While successful clinical trials are not necessarily required to sell this type of product, NP swabs are still a medical device, and Arnaout says their manufacture “should be taken seriously.”

The effort led to the formation of a new industry consortium called PrintedSwabs.org, which enables hospitals and health care providers to order directly from validated manufacturers around the country. According to the website, it is “now poised to rapidly produce up to 4 million 3D printed swabs per week.” The consortium’s swabs are all FDA-registered.

Arnaout says the process was speeded greatly by transparency. His team created an open-source repository to share results, data, best practices and everything it learned in the process of engineering these swabs.

“We made it possible for anybody and everybody else to add what they found, to what we had. … If we had gone a more traditional method waiting for, you know, being cagey about it and trying to make our reputations on it, or for the companies trying to make contracts out of it, as a sort of a competitive advantage, this would never have happened.”

But swabs were not the only component of COVID-19 testing kits in short supply. Worldwide supplies of VTM were also severely disrupted. This too motivated many scientists, chemists and companies to come up with innovative solutions.

In Chico, Calif., Sierra Nevada Brewing Co. partnered with Enloe Medical Center, a local hospital, to produce the substance. Sierra Nevada CEO Ken Grossman told Yahoo News that his beer company already had sophisticated laboratories for quality control, so he knew it could also easily produce VTM.

“Our laboratory produces media all the time to use for testing for yeast and bacteria,” Grossman said. “We obviously don’t test for viruses, but the media is a solution that’s used to stabilize the sample, and preserve it essentially ... so we’ve got a lot of experience mixing media and doing it in a sterile way.”

Sierra Nevada has supplied 1,000 vials of VTM to Enloe Medical Center and has the capacity to make 10 times that amount, Grossman said.

The beer company has donated all the materials and labor. It has received requests from other institutions and plans to work with them as well.

Despite these efforts, most states are still falling short of the level of testing needed to continue the process of safely reopening businesses, schools and parks.

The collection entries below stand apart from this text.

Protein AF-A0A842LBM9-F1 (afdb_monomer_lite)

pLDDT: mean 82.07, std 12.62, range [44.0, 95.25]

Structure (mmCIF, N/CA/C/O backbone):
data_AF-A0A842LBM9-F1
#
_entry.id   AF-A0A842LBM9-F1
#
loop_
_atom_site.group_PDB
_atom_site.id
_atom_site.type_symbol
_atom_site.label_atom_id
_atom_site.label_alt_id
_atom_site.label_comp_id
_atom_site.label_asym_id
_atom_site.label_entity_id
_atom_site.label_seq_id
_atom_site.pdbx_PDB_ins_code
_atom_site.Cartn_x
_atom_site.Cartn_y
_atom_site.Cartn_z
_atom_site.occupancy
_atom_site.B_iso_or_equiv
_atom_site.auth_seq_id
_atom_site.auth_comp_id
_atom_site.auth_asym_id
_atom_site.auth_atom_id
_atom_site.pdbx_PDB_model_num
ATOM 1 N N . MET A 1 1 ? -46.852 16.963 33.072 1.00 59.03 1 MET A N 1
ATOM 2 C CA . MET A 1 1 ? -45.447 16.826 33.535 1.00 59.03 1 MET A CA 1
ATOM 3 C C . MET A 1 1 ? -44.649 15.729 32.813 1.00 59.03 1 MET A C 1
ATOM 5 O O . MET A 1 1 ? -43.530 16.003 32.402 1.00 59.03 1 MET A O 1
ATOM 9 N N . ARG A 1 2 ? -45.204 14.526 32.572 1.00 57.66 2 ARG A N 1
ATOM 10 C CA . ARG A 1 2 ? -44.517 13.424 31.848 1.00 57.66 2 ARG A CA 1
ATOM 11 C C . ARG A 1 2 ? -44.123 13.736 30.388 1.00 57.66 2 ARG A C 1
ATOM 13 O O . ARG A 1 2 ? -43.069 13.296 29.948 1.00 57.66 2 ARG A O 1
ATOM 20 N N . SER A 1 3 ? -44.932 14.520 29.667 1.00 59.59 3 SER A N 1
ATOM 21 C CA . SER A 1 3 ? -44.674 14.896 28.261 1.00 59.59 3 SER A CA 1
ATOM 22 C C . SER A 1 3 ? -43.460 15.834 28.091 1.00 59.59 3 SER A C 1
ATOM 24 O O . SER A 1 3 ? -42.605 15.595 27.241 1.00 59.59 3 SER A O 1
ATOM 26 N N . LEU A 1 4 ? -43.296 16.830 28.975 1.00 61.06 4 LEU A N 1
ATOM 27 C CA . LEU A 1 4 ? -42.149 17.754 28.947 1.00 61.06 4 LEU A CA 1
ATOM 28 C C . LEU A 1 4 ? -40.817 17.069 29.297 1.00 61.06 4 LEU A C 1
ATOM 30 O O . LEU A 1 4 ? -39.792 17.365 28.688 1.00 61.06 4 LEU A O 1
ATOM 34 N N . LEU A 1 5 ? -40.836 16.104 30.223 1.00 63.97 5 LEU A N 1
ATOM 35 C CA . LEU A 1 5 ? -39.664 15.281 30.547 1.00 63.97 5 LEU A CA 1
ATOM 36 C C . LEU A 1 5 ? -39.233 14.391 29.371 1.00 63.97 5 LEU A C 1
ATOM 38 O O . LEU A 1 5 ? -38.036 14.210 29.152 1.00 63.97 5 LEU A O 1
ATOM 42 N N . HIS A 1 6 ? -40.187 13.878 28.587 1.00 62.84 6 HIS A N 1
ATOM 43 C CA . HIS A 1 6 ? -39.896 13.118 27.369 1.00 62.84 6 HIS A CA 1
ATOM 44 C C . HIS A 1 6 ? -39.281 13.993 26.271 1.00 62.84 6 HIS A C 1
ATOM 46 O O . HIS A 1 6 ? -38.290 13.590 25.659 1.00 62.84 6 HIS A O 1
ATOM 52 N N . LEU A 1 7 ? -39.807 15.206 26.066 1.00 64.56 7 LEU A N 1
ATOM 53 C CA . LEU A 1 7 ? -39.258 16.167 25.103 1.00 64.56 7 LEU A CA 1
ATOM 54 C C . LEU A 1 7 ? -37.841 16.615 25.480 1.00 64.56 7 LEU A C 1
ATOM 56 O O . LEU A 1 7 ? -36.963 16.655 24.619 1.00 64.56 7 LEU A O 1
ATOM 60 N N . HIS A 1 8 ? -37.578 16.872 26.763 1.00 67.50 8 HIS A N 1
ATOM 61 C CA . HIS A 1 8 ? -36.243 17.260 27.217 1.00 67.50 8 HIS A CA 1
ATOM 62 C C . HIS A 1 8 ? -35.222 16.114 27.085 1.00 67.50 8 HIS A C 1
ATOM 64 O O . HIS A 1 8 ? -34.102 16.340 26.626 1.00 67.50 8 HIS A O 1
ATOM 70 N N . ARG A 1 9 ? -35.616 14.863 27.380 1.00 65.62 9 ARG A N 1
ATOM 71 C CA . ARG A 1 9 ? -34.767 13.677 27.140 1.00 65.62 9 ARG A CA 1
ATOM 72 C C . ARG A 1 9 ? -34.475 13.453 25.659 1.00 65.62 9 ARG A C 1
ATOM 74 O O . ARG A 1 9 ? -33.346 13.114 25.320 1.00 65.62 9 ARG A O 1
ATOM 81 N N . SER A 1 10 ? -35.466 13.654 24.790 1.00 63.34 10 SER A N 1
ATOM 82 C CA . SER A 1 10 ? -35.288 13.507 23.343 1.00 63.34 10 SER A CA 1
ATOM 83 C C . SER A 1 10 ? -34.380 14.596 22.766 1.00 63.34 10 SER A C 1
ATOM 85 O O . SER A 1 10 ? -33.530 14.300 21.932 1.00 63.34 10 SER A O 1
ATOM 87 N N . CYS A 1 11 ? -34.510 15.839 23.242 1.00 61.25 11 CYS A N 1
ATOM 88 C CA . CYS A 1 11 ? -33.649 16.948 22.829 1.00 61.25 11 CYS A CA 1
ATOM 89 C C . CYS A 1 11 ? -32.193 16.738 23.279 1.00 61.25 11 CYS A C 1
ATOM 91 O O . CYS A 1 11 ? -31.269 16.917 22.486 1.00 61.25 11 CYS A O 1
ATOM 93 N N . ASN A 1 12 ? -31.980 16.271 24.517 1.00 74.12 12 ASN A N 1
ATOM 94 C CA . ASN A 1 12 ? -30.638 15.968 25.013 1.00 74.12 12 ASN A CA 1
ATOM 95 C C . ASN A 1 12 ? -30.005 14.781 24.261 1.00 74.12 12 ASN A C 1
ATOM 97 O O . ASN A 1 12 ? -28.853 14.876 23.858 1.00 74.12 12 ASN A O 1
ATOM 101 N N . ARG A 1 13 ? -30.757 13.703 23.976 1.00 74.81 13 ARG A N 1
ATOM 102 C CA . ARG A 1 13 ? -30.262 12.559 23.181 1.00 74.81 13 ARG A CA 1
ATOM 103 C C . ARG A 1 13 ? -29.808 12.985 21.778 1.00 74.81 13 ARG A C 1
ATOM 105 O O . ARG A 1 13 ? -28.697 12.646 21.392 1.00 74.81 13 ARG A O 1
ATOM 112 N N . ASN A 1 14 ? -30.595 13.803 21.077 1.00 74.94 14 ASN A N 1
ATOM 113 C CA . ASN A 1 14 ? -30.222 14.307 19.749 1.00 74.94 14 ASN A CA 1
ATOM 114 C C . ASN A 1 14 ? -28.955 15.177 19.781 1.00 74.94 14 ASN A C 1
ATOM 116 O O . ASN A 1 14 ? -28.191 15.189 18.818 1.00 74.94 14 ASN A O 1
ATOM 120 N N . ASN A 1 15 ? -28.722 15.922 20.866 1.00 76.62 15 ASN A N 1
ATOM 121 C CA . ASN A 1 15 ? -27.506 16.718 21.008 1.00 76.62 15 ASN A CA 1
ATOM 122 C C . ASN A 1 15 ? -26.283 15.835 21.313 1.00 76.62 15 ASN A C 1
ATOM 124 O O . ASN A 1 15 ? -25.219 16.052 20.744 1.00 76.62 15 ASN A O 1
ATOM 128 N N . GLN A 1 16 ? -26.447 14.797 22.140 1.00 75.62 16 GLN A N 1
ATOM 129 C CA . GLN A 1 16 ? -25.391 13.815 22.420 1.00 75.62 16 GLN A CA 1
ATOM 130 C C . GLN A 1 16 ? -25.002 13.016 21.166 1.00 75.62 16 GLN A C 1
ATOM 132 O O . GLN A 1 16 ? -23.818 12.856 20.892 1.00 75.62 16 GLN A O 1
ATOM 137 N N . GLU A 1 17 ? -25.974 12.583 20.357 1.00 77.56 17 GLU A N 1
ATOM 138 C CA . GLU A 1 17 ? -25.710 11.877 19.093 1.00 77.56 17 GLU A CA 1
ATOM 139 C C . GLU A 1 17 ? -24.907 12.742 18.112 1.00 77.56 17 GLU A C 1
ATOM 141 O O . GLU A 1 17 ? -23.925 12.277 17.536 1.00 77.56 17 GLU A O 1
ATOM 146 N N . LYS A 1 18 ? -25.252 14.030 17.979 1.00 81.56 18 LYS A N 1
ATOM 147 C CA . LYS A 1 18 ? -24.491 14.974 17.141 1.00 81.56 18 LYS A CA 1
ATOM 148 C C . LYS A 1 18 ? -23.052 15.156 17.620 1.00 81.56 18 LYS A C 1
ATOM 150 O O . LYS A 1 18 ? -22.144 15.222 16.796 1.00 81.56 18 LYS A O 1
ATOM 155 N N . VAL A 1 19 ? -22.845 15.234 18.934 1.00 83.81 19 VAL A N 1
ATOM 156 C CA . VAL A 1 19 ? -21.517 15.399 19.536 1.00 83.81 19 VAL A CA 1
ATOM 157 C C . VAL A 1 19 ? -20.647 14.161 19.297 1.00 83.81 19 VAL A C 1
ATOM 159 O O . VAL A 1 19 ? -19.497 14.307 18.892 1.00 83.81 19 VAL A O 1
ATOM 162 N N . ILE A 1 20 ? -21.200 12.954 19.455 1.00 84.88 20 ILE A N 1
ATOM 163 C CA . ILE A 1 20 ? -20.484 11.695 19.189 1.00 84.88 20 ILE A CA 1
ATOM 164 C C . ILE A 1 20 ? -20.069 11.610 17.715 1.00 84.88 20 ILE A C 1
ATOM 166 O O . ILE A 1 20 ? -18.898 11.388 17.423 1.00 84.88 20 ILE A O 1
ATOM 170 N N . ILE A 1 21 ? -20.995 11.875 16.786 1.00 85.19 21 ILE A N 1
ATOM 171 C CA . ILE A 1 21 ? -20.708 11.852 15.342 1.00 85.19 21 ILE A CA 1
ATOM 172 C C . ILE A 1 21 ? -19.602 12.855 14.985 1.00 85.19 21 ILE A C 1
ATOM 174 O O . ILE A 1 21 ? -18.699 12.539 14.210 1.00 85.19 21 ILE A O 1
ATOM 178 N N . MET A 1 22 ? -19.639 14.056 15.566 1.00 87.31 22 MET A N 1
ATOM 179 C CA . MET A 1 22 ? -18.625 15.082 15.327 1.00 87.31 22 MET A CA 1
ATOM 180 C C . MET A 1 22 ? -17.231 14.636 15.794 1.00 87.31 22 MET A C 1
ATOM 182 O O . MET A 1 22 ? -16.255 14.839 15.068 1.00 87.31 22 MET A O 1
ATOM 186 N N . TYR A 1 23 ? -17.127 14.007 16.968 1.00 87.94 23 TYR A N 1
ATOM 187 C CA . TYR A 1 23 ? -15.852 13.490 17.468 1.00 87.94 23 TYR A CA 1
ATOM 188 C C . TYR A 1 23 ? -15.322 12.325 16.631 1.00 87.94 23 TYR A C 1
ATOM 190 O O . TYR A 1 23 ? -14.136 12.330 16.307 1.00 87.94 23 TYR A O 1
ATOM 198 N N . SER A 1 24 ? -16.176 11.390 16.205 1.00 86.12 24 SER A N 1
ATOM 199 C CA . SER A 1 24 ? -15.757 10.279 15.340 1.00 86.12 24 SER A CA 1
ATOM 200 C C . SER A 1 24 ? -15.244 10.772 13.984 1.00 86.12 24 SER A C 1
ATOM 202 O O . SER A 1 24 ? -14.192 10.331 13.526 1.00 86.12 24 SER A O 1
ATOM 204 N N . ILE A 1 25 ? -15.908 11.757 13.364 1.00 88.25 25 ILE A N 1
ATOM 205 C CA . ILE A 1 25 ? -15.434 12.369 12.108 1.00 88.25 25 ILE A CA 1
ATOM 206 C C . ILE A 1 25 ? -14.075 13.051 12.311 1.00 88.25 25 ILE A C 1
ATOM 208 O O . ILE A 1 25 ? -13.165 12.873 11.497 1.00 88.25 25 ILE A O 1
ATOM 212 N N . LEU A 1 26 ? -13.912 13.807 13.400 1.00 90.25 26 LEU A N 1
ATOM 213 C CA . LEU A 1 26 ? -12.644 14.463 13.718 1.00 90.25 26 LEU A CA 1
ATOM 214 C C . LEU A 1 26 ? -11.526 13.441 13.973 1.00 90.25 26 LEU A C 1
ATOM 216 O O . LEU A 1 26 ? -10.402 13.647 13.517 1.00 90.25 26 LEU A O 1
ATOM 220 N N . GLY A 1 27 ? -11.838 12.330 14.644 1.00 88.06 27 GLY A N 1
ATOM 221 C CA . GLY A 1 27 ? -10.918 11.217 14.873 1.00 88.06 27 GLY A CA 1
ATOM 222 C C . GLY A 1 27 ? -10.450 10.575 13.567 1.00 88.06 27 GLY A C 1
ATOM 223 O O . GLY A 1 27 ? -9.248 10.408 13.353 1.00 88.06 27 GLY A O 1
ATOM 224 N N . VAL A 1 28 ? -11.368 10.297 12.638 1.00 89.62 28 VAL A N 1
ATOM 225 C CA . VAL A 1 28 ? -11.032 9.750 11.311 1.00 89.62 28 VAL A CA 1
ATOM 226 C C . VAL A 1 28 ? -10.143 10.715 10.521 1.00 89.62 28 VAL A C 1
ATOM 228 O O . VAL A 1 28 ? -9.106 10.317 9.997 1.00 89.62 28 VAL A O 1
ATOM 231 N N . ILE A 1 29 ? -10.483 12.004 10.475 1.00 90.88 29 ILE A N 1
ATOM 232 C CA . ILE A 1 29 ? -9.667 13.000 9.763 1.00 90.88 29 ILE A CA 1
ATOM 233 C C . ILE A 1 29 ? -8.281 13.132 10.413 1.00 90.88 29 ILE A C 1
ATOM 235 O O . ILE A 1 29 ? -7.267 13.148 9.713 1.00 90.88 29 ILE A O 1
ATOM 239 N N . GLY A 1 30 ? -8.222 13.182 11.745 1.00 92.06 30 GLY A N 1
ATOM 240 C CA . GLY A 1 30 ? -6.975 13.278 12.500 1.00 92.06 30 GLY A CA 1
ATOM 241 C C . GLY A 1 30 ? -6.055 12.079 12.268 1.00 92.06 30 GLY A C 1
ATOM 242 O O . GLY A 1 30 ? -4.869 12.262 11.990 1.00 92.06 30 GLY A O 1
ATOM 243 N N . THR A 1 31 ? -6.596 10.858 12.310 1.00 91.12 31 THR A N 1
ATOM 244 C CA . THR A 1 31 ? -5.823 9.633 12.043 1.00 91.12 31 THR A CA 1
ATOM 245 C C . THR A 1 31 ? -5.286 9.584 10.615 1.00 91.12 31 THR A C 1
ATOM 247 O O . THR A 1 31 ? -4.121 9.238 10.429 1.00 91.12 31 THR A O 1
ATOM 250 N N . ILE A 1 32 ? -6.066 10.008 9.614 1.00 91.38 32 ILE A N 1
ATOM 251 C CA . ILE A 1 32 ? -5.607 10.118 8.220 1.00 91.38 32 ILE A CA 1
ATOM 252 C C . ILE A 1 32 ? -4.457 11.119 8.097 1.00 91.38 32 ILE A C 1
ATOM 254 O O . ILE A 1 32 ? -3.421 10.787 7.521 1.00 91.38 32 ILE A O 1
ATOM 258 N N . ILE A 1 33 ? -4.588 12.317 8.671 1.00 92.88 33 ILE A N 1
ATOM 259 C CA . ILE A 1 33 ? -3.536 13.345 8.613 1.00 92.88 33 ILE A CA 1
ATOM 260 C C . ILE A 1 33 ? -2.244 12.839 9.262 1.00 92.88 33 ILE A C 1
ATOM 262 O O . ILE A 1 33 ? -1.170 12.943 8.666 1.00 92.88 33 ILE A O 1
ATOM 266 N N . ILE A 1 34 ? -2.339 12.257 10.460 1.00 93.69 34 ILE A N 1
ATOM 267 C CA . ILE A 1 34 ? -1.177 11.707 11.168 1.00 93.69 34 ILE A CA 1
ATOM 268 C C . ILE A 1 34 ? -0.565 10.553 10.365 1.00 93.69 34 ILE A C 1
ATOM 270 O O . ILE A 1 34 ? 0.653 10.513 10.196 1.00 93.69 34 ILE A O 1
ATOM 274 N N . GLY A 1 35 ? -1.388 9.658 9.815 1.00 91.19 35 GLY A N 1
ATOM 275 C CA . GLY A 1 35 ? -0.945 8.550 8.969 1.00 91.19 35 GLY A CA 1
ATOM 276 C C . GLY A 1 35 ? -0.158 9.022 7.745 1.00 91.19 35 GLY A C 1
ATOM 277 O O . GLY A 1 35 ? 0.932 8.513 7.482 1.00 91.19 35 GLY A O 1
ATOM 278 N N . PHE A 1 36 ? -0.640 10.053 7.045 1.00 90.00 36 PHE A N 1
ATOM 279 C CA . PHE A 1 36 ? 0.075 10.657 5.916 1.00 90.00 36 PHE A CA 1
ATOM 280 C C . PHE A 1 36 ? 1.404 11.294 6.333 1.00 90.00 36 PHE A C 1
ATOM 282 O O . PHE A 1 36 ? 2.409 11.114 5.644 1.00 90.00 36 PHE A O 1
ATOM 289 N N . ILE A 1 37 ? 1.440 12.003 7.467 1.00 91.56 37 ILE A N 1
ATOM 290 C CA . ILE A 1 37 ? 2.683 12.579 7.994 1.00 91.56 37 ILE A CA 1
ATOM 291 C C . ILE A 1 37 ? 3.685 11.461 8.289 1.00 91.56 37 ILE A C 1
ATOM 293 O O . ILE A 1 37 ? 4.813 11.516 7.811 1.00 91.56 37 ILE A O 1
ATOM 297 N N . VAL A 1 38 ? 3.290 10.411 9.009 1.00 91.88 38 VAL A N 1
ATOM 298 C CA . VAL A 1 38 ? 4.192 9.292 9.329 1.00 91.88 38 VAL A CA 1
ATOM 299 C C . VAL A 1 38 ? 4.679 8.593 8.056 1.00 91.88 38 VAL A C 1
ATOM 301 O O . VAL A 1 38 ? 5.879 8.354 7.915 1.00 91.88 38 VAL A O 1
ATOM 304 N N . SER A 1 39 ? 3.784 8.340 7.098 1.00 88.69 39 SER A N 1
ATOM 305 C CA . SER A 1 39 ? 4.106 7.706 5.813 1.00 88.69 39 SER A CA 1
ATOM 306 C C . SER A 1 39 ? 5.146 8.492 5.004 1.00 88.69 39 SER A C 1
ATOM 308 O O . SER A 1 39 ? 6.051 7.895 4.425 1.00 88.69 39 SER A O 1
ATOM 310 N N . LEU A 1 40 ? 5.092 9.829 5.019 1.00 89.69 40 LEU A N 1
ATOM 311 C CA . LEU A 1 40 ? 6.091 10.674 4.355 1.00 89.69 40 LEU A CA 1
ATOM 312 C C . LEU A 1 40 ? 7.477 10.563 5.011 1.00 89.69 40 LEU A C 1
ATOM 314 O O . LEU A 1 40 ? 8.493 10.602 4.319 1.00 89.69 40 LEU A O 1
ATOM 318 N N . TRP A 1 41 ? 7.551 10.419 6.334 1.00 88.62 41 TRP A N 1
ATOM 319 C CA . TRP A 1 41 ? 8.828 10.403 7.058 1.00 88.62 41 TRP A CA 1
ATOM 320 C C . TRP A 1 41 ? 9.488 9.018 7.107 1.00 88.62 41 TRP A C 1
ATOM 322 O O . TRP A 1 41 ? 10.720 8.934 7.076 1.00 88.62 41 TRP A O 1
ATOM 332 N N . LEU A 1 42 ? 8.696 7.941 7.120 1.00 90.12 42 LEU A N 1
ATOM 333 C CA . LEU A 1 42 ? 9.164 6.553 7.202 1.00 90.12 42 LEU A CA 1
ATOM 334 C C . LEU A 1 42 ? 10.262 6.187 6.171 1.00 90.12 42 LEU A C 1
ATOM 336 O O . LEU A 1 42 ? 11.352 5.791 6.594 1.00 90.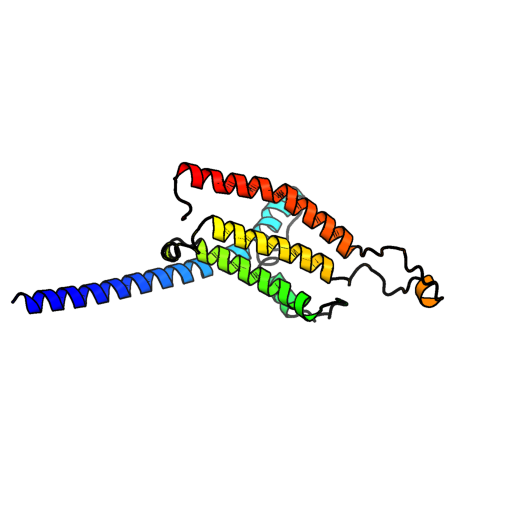12 42 LEU A O 1
ATOM 340 N N . PRO A 1 43 ? 10.090 6.407 4.846 1.00 89.25 43 PRO A N 1
ATOM 341 C CA . PRO A 1 43 ? 11.116 6.049 3.856 1.00 89.25 43 PRO A CA 1
ATOM 342 C C . PRO A 1 43 ? 12.398 6.889 3.995 1.00 89.25 43 PRO A C 1
ATOM 344 O O . PRO A 1 43 ? 13.487 6.477 3.578 1.00 89.25 43 PRO A O 1
ATOM 347 N N . GLY A 1 44 ? 12.286 8.087 4.578 1.00 88.06 44 GLY A N 1
ATOM 348 C CA . GLY A 1 44 ? 13.412 8.948 4.930 1.00 88.06 44 GLY A CA 1
ATOM 349 C C . GLY A 1 44 ? 14.278 8.357 6.036 1.00 88.06 44 GLY A C 1
ATOM 350 O O . GLY A 1 44 ? 15.511 8.342 5.933 1.00 88.06 44 GLY A O 1
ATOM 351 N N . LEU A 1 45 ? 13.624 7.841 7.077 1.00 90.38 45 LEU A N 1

As of June 1, some 17,340,680 people in the U.S. had been tested for COVID-19, per CDC data. A recent report by economist Paul Romer concluded that to responsibly reopen, the U.S. “should make the investment necessary to test people every two weeks, which would mean 25 million tests per day on an ongoing basis.”

“We’re really disappointed with the lack of testing, from hospitals and governments locally and federally. It hasn’t scaled, even though we’ve definitely had the time to scale it.” Origin’s Prucha said.

Origin does not plan on slowing down its swab production anytime soon. It has hired more workers in recent weeks for the effort.

“It’s been a huge morale boost to the existing team, to do something that has a direct impact on this crisis,” Prucha said. “You know, every swab that we ship is one additional test that could be done.”